On the way back, a gentleman from Bulgaria (from the format of his registration number) reversed his truck into my Fiat Punto’s front wing while doing a three-point turn. He ran into the front offside wing and also pushed the front tyre and suspension inwards. Car can’t be driven any distance. I parked up, we swapped details, and I walked the half-a-mile or so back home.

And got the worst night’s sleep I’ve had for a long, long time. I was wasted the next morning. Thursday morning I spent an hour on the phone to my insurance agent, repeating the same details again to the insurer, who said without a blink “his fault”. It seems it’s the job of people doing a three-point turn to watch what they are doing, not ours to watch out for them.

Thursday afternoon, I blew off the gym because I wasn’t feeling too hot. I had an uncomfortable train ride back, at one point needing to stand in the open doors to cool down. Yep. When I got home, I threw up. It wasn’t food poisoning, thank heaven, because that for me can be horrendous and involves going to hospital. I went to bed about half-past eight, if not earlier.

Friday I managed to do some work from home. I thought I was feeling okay. I had forgotten that my insurance is fully comprehensive and includes a hire car for the time between the accident and the insurance company making an offer, and a nice Chinese girl with an English good-school accent from Enterprise delivered a car on Friday morning.

Saturday I had all sorts of good intentions, which were abandoned when I felt queazy after breakfast. It was the most unproductive and ridiculous day I’ve had in ages. I think it was about some kind of recuperation.

I gave up on going into town because South West trains were doing maintenance work, and so was a lot of the District Line. My Higher Power intended that I rest.
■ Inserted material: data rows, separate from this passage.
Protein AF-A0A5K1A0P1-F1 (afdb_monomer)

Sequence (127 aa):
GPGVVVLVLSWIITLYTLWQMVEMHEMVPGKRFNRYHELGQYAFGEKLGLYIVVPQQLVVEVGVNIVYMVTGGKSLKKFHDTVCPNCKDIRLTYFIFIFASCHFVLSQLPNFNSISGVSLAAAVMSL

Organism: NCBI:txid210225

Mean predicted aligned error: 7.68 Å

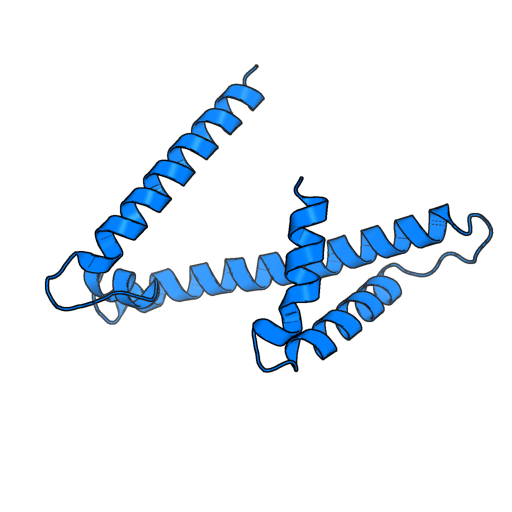InterPro domains:
  IPR013057 Amino acid transporter, transmembrane domain [PF01490] (2-127)

pLDDT: mean 85.06, std 8.01, range [60.72, 96.19]

Foldseek 3Di:
DVVVVVVVVVVVVVVVVVVVVVCLQCVDPPDGDPDQLSSQCVVPNVPPSNVVPVVVVVVVVVVVVVCCLLVQLVVVLVVVCVVCVPDDRDDSVVSSVVVVVVVVVVVPPPDPVVCVVVVVVVVVVVD

Structure (mmCIF, N/CA/C/O backbone):
data_AF-A0A5K1A0P1-F1
#
_entry.id   AF-A0A5K1A0P1-F1
#
loop_
_atom_site.group_PDB
_atom_site.id
_atom_site.type_symbol
_atom_site.label_atom_id
_atom_site.label_alt_id
_atom_site.label_comp_id
_atom_site.label_asym_id
_atom_site.label_entity_id
_atom_site.label_seq_id
_atom_site.pdbx_PDB_ins_code
_atom_site.Cartn_x
_atom_site.Cartn_y
_atom_site.Cartn_z
_atom_site.occupancy
_atom_site.B_iso_or_equiv
_atom_site.auth_seq_id
_atom_site.auth_comp_id
_atom_site.auth_asym_id
_atom_site.auth_atom_id
_atom_site.pdbx_PDB_model_num
ATOM 1 N N . GLY A 1 1 ? -13.623 18.992 -11.807 1.00 87.44 1 GLY A N 1
ATOM 2 C CA . GLY A 1 1 ? -12.837 19.876 -10.916 1.00 87.44 1 GLY A CA 1
ATOM 3 C C . GLY A 1 1 ? -11.395 19.397 -10.819 1.00 87.44 1 GLY A C 1
ATOM 4 O O . GLY A 1 1 ? -11.119 18.317 -11.334 1.00 87.44 1 GLY A O 1
ATOM 5 N N . PRO A 1 2 ? -10.491 20.144 -10.159 1.00 92.38 2 PRO A N 1
ATOM 6 C CA . PRO A 1 2 ? -9.060 19.818 -10.099 1.00 92.38 2 PRO A CA 1
ATOM 7 C C . PRO A 1 2 ? -8.776 18.432 -9.500 1.00 92.38 2 PRO A C 1
ATOM 9 O O . PRO A 1 2 ? -7.917 17.722 -10.006 1.00 92.38 2 PRO A O 1
ATOM 12 N N . GLY A 1 3 ? -9.561 17.984 -8.510 1.00 93.94 3 GLY A N 1
ATOM 13 C CA . GLY A 1 3 ? -9.422 16.635 -7.944 1.00 93.94 3 GLY A CA 1
ATOM 14 C C . GLY A 1 3 ? -9.668 15.510 -8.958 1.00 93.94 3 GLY A C 1
ATOM 15 O O . GLY A 1 3 ? -8.906 14.553 -9.008 1.00 93.94 3 GLY A O 1
ATOM 16 N N . VAL A 1 4 ? -10.675 15.655 -9.826 1.00 94.94 4 VAL A N 1
ATOM 17 C CA . VAL A 1 4 ? -10.962 14.668 -10.886 1.00 94.94 4 VAL A CA 1
ATOM 18 C C . VAL A 1 4 ? -9.819 14.617 -11.898 1.00 94.94 4 VAL A C 1
ATOM 20 O O . VAL A 1 4 ? -9.417 13.536 -12.310 1.00 94.94 4 VAL A O 1
ATOM 23 N N . VAL A 1 5 ? -9.255 15.775 -12.255 1.00 95.56 5 VAL A N 1
ATOM 24 C CA . VAL A 1 5 ? -8.111 15.853 -13.176 1.00 95.56 5 VAL A CA 1
ATOM 25 C C . VAL A 1 5 ? -6.899 15.121 -12.598 1.00 95.56 5 VAL A C 1
ATOM 27 O O . VAL A 1 5 ? -6.297 14.308 -13.291 1.00 95.56 5 VAL A O 1
ATOM 30 N N . VAL A 1 6 ? -6.571 15.347 -11.321 1.00 96.19 6 VAL A N 1
ATOM 31 C CA . VAL A 1 6 ? -5.452 14.660 -10.653 1.00 96.19 6 VAL A CA 1
ATOM 32 C C . VAL A 1 6 ? -5.684 13.150 -10.576 1.00 96.19 6 VAL A C 1
ATOM 34 O O . VAL A 1 6 ? -4.758 12.389 -10.842 1.00 96.19 6 VAL A O 1
ATOM 37 N N . LEU A 1 7 ? -6.908 12.703 -10.276 1.00 95.19 7 LEU A N 1
ATOM 38 C CA . LEU A 1 7 ? -7.235 11.274 -10.243 1.00 95.19 7 LEU A CA 1
ATOM 39 C C . LEU A 1 7 ? -7.059 10.621 -11.618 1.00 95.19 7 LEU A C 1
ATOM 41 O O . LEU A 1 7 ? -6.382 9.600 -11.720 1.00 95.19 7 LEU A O 1
ATOM 45 N N . VAL A 1 8 ? -7.584 11.237 -12.680 1.00 95.88 8 VAL A N 1
ATOM 46 C CA . VAL A 1 8 ? -7.430 10.726 -14.051 1.00 95.88 8 VAL A CA 1
ATOM 47 C C . VAL A 1 8 ? -5.957 10.680 -14.459 1.00 95.88 8 VAL A C 1
ATOM 49 O O . VAL A 1 8 ? -5.499 9.663 -14.972 1.00 95.88 8 VAL A O 1
ATOM 52 N N . LEU A 1 9 ? -5.189 11.737 -14.182 1.00 95.94 9 LEU A N 1
ATOM 53 C CA . LEU A 1 9 ? -3.753 11.764 -14.469 1.00 95.94 9 LEU A CA 1
ATOM 54 C C . LEU A 1 9 ? -2.991 10.687 -13.694 1.00 95.94 9 LEU A C 1
ATOM 56 O O . LEU A 1 9 ? -2.176 9.986 -14.285 1.00 95.94 9 LEU A O 1
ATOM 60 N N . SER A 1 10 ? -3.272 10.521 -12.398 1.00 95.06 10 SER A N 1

Sunday has been better. I haven’t been out and about, but I haven’t been falling asleep on my couch every twenty minutes either. I went for a walk round my local Air Park, then ran up in the nice hire car to put the key in the exhaust of my Punto, so that the men from a garage with a Southampton (!) telephone number can come and collect it.

I bought the Punto in February 2010, so I’ve had it for nine and a half years. I’d prefer to have had it for another nine-and-a-half to be honest, but where would Western Capitalism be if we all did things like that? So I’ll be off to Car Giant in White City to get a replacement in about a week or so. There’s no question that the insurance company will write the Punto off. I’ll bet suspension units and coachwork cost more than the re-sale value of the car. Someone who knew what they were doing would probably fix it up for around a couple of hundred quid excluding labour.

I reckon I lose around 10%-15% of my life on colds and feeling poorly. Every year. I notice it more now I’m sober and do more with my days than I did when I was drinking.

I have no resolutions to deal with this. It’s just what happens, and I have at least one more cold between now and Christmas, usually just after half-term. Some of that is age: just as I lose the ability to recover fast, I lose the ability to carry on while not-feeling-my-best. But you call me and want to discuss something work-related and I’m on it during the call. Then I fall off again. It’s the self-starting bit I can’t do. Maybe I should schedule all my meetings for when I’m ill.